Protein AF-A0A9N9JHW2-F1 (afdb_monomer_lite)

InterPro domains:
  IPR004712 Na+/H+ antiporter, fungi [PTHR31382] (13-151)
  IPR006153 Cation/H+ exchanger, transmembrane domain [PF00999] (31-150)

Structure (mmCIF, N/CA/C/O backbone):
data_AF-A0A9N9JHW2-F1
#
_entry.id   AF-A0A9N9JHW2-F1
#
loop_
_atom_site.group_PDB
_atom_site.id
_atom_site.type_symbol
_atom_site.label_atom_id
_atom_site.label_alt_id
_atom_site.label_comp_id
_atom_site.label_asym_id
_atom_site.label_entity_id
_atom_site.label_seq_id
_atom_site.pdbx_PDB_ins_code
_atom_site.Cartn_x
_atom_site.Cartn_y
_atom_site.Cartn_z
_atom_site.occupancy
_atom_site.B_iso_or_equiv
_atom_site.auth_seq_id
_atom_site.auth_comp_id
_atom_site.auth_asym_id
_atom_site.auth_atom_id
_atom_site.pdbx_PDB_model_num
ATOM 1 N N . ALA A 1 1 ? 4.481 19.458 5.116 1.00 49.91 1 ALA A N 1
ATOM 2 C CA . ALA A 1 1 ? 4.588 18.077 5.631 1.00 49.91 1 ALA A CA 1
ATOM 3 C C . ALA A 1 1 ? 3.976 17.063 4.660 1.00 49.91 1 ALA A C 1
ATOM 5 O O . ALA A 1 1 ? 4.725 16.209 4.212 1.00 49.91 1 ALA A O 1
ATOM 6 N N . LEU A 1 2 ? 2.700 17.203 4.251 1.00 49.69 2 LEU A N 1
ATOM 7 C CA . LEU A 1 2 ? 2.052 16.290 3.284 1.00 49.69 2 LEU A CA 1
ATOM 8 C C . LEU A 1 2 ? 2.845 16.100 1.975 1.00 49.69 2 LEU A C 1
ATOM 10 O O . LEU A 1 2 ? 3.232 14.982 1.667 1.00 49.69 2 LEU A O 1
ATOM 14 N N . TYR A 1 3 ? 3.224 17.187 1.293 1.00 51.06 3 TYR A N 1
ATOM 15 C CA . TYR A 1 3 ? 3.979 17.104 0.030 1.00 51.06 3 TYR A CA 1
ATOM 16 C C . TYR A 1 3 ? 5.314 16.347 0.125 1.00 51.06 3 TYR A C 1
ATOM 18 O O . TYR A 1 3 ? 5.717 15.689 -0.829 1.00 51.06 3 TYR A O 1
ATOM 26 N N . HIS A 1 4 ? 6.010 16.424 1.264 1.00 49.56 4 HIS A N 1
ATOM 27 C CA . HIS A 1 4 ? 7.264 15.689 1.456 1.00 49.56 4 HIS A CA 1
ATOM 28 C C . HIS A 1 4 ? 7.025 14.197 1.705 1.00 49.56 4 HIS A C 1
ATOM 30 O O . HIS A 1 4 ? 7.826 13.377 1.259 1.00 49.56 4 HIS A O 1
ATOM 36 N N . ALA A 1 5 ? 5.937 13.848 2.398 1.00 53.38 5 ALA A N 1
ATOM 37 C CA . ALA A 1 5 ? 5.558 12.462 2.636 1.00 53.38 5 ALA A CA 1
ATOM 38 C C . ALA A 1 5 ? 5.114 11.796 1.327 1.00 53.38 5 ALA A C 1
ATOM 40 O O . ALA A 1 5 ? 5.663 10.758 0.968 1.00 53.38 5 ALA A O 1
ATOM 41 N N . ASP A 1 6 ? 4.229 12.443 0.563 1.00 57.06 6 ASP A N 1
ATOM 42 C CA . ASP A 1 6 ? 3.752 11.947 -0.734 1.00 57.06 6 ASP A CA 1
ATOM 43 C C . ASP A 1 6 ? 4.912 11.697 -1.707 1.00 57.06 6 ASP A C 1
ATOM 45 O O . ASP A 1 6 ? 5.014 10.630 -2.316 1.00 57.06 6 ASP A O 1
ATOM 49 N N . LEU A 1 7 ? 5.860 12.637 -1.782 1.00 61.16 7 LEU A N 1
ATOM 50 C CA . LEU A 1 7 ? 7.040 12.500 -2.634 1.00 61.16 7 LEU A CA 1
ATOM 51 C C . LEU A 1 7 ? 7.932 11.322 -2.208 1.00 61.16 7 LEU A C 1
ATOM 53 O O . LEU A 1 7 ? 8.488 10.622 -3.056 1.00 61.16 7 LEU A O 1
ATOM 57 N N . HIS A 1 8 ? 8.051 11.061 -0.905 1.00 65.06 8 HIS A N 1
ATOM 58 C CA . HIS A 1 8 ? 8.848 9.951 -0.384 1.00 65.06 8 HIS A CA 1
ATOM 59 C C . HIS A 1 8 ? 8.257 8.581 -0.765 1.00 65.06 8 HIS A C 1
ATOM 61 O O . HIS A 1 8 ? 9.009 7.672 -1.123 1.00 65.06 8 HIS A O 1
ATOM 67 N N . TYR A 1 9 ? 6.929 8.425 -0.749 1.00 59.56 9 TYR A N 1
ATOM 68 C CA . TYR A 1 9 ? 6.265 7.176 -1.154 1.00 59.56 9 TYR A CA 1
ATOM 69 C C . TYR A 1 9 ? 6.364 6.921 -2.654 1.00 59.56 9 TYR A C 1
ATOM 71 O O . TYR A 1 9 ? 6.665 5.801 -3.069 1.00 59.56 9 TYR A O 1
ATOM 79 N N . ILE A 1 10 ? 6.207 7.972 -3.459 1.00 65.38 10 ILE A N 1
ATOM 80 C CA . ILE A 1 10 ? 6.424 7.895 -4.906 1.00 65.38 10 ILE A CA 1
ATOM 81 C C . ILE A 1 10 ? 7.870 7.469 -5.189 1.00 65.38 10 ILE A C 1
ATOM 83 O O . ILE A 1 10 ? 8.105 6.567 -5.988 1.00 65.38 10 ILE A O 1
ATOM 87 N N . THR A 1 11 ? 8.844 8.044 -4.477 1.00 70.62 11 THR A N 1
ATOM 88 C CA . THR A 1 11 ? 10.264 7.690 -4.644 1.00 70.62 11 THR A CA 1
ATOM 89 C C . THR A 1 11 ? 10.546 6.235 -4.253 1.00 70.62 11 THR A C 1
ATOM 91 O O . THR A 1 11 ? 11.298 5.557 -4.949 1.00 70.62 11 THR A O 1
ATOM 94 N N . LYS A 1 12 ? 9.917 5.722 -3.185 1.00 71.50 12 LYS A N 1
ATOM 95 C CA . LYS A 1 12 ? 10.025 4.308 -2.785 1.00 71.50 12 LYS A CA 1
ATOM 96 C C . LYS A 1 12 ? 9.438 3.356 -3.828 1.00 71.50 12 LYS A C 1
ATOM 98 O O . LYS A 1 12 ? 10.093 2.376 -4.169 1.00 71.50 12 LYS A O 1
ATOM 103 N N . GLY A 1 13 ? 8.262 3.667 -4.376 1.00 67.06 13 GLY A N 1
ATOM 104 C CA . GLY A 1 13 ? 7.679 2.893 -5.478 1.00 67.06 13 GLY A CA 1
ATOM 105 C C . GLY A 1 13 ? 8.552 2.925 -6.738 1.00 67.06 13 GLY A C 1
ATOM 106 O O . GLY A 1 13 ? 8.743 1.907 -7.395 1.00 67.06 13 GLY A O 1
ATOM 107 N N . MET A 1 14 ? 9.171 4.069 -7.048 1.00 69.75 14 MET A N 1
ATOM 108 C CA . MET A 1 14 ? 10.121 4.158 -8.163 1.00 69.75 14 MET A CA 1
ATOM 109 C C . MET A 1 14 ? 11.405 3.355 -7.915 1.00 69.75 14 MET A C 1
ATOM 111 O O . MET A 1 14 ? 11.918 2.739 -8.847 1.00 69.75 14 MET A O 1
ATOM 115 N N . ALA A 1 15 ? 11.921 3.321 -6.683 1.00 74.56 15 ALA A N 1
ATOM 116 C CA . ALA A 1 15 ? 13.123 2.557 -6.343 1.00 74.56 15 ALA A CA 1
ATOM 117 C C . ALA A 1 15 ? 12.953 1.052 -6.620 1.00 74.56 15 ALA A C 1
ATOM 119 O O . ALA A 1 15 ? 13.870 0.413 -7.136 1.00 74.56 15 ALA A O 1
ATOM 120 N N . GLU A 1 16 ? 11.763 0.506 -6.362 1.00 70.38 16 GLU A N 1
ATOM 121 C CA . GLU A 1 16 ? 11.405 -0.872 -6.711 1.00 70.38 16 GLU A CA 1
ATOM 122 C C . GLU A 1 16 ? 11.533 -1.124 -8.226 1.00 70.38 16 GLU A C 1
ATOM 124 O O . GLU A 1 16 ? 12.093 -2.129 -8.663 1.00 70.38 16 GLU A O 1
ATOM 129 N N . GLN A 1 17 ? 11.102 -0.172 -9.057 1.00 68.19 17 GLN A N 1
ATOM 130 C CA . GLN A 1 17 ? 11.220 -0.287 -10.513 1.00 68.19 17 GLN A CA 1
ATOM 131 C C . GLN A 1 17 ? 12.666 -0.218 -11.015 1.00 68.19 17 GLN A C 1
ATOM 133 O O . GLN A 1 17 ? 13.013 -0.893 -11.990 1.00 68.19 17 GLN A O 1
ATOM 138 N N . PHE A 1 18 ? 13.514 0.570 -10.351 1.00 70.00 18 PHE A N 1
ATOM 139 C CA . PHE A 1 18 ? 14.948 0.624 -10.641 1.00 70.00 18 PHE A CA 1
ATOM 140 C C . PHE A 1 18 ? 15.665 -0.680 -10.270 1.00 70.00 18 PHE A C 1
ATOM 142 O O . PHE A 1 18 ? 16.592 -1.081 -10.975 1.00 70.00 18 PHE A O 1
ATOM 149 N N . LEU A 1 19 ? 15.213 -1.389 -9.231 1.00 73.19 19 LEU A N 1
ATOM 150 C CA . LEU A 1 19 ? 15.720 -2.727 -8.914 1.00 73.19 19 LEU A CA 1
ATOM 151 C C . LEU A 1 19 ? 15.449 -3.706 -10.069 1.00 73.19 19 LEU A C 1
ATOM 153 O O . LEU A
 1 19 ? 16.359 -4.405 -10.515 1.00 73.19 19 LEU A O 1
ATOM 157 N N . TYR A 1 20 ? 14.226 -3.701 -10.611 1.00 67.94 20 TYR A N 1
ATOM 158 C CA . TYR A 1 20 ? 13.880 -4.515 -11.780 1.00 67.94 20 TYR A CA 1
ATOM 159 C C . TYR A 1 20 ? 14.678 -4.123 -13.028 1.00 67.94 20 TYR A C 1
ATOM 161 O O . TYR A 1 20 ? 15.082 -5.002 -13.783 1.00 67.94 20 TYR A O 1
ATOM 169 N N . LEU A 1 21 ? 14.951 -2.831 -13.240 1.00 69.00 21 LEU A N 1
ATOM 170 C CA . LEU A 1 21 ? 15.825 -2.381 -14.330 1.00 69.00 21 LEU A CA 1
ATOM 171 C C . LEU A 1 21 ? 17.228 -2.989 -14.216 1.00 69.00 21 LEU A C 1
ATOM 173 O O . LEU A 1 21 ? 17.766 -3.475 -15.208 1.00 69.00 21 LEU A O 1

··········

> **Problem details**
Transcribe, please, every line from the first line of the listing above through the line with "ATOM 18 O O". Keep both ends and nothing else.

> **Written answer**
Protein AF-A0A9N9JHW2-F1 (afdb_monomer_lite)

InterPro domains:
  IPR004712 Na+/H+ antiporter, fungi [PTHR31382] (13-151)
  IPR006153 Cation/H+ exchanger, transmembrane domain [PF00999] (31-150)

Structure (mmCIF, N/CA/C/O backbone):
data_AF-A0A9N9JHW2-F1
#
_entry.id   AF-A0A9N9JHW2-F1
#
loop_
_atom_site.group_PDB
_atom_site.id
_atom_site.type_symbol
_atom_site.label_atom_id
_atom_site.label_alt_id
_atom_site.label_comp_id
_atom_site.label_asym_id
_atom_site.label_entity_id
_atom_site.label_seq_id
_atom_site.pdbx_PDB_ins_code
_atom_site.Cartn_x
_atom_site.Cartn_y
_atom_site.Cartn_z
_atom_site.occupancy
_atom_site.B_iso_or_equiv
_atom_site.auth_seq_id
_atom_site.auth_comp_id
_atom_site.auth_asym_id
_atom_site.auth_atom_id
_atom_site.pdbx_PDB_model_num
ATOM 1 N N . ALA A 1 1 ? 4.481 19.458 5.116 1.00 49.91 1 ALA A N 1
ATOM 2 C CA . ALA A 1 1 ? 4.588 18.077 5.631 1.00 49.91 1 ALA A CA 1
ATOM 3 C C . ALA A 1 1 ? 3.976 17.063 4.660 1.00 49.91 1 ALA A C 1
ATOM 5 O O . ALA A 1 1 ? 4.725 16.209 4.212 1.00 49.91 1 ALA A O 1
ATOM 6 N N . LEU A 1 2 ? 2.700 17.203 4.251 1.00 49.69 2 LEU A N 1
ATOM 7 C CA . LEU A 1 2 ? 2.052 16.290 3.284 1.00 49.69 2 LEU A CA 1
ATOM 8 C C . LEU A 1 2 ? 2.845 16.100 1.975 1.00 49.69 2 LEU A C 1
ATOM 10 O O . LEU A 1 2 ? 3.232 14.982 1.667 1.00 49.69 2 LEU A O 1
ATOM 14 N N . TYR A 1 3 ? 3.224 17.187 1.293 1.00 51.06 3 TYR A N 1
ATOM 15 C CA . TYR A 1 3 ? 3.979 17.104 0.030 1.00 51.06 3 TYR A CA 1
ATOM 16 C C . TYR A 1 3 ? 5.314 16.347 0.125 1.00 51.06 3 TYR A C 1
ATOM 18 O O . TYR A 1 3 ? 5.717 15.689 -0.829 1.00 51.06 3 TYR A O 1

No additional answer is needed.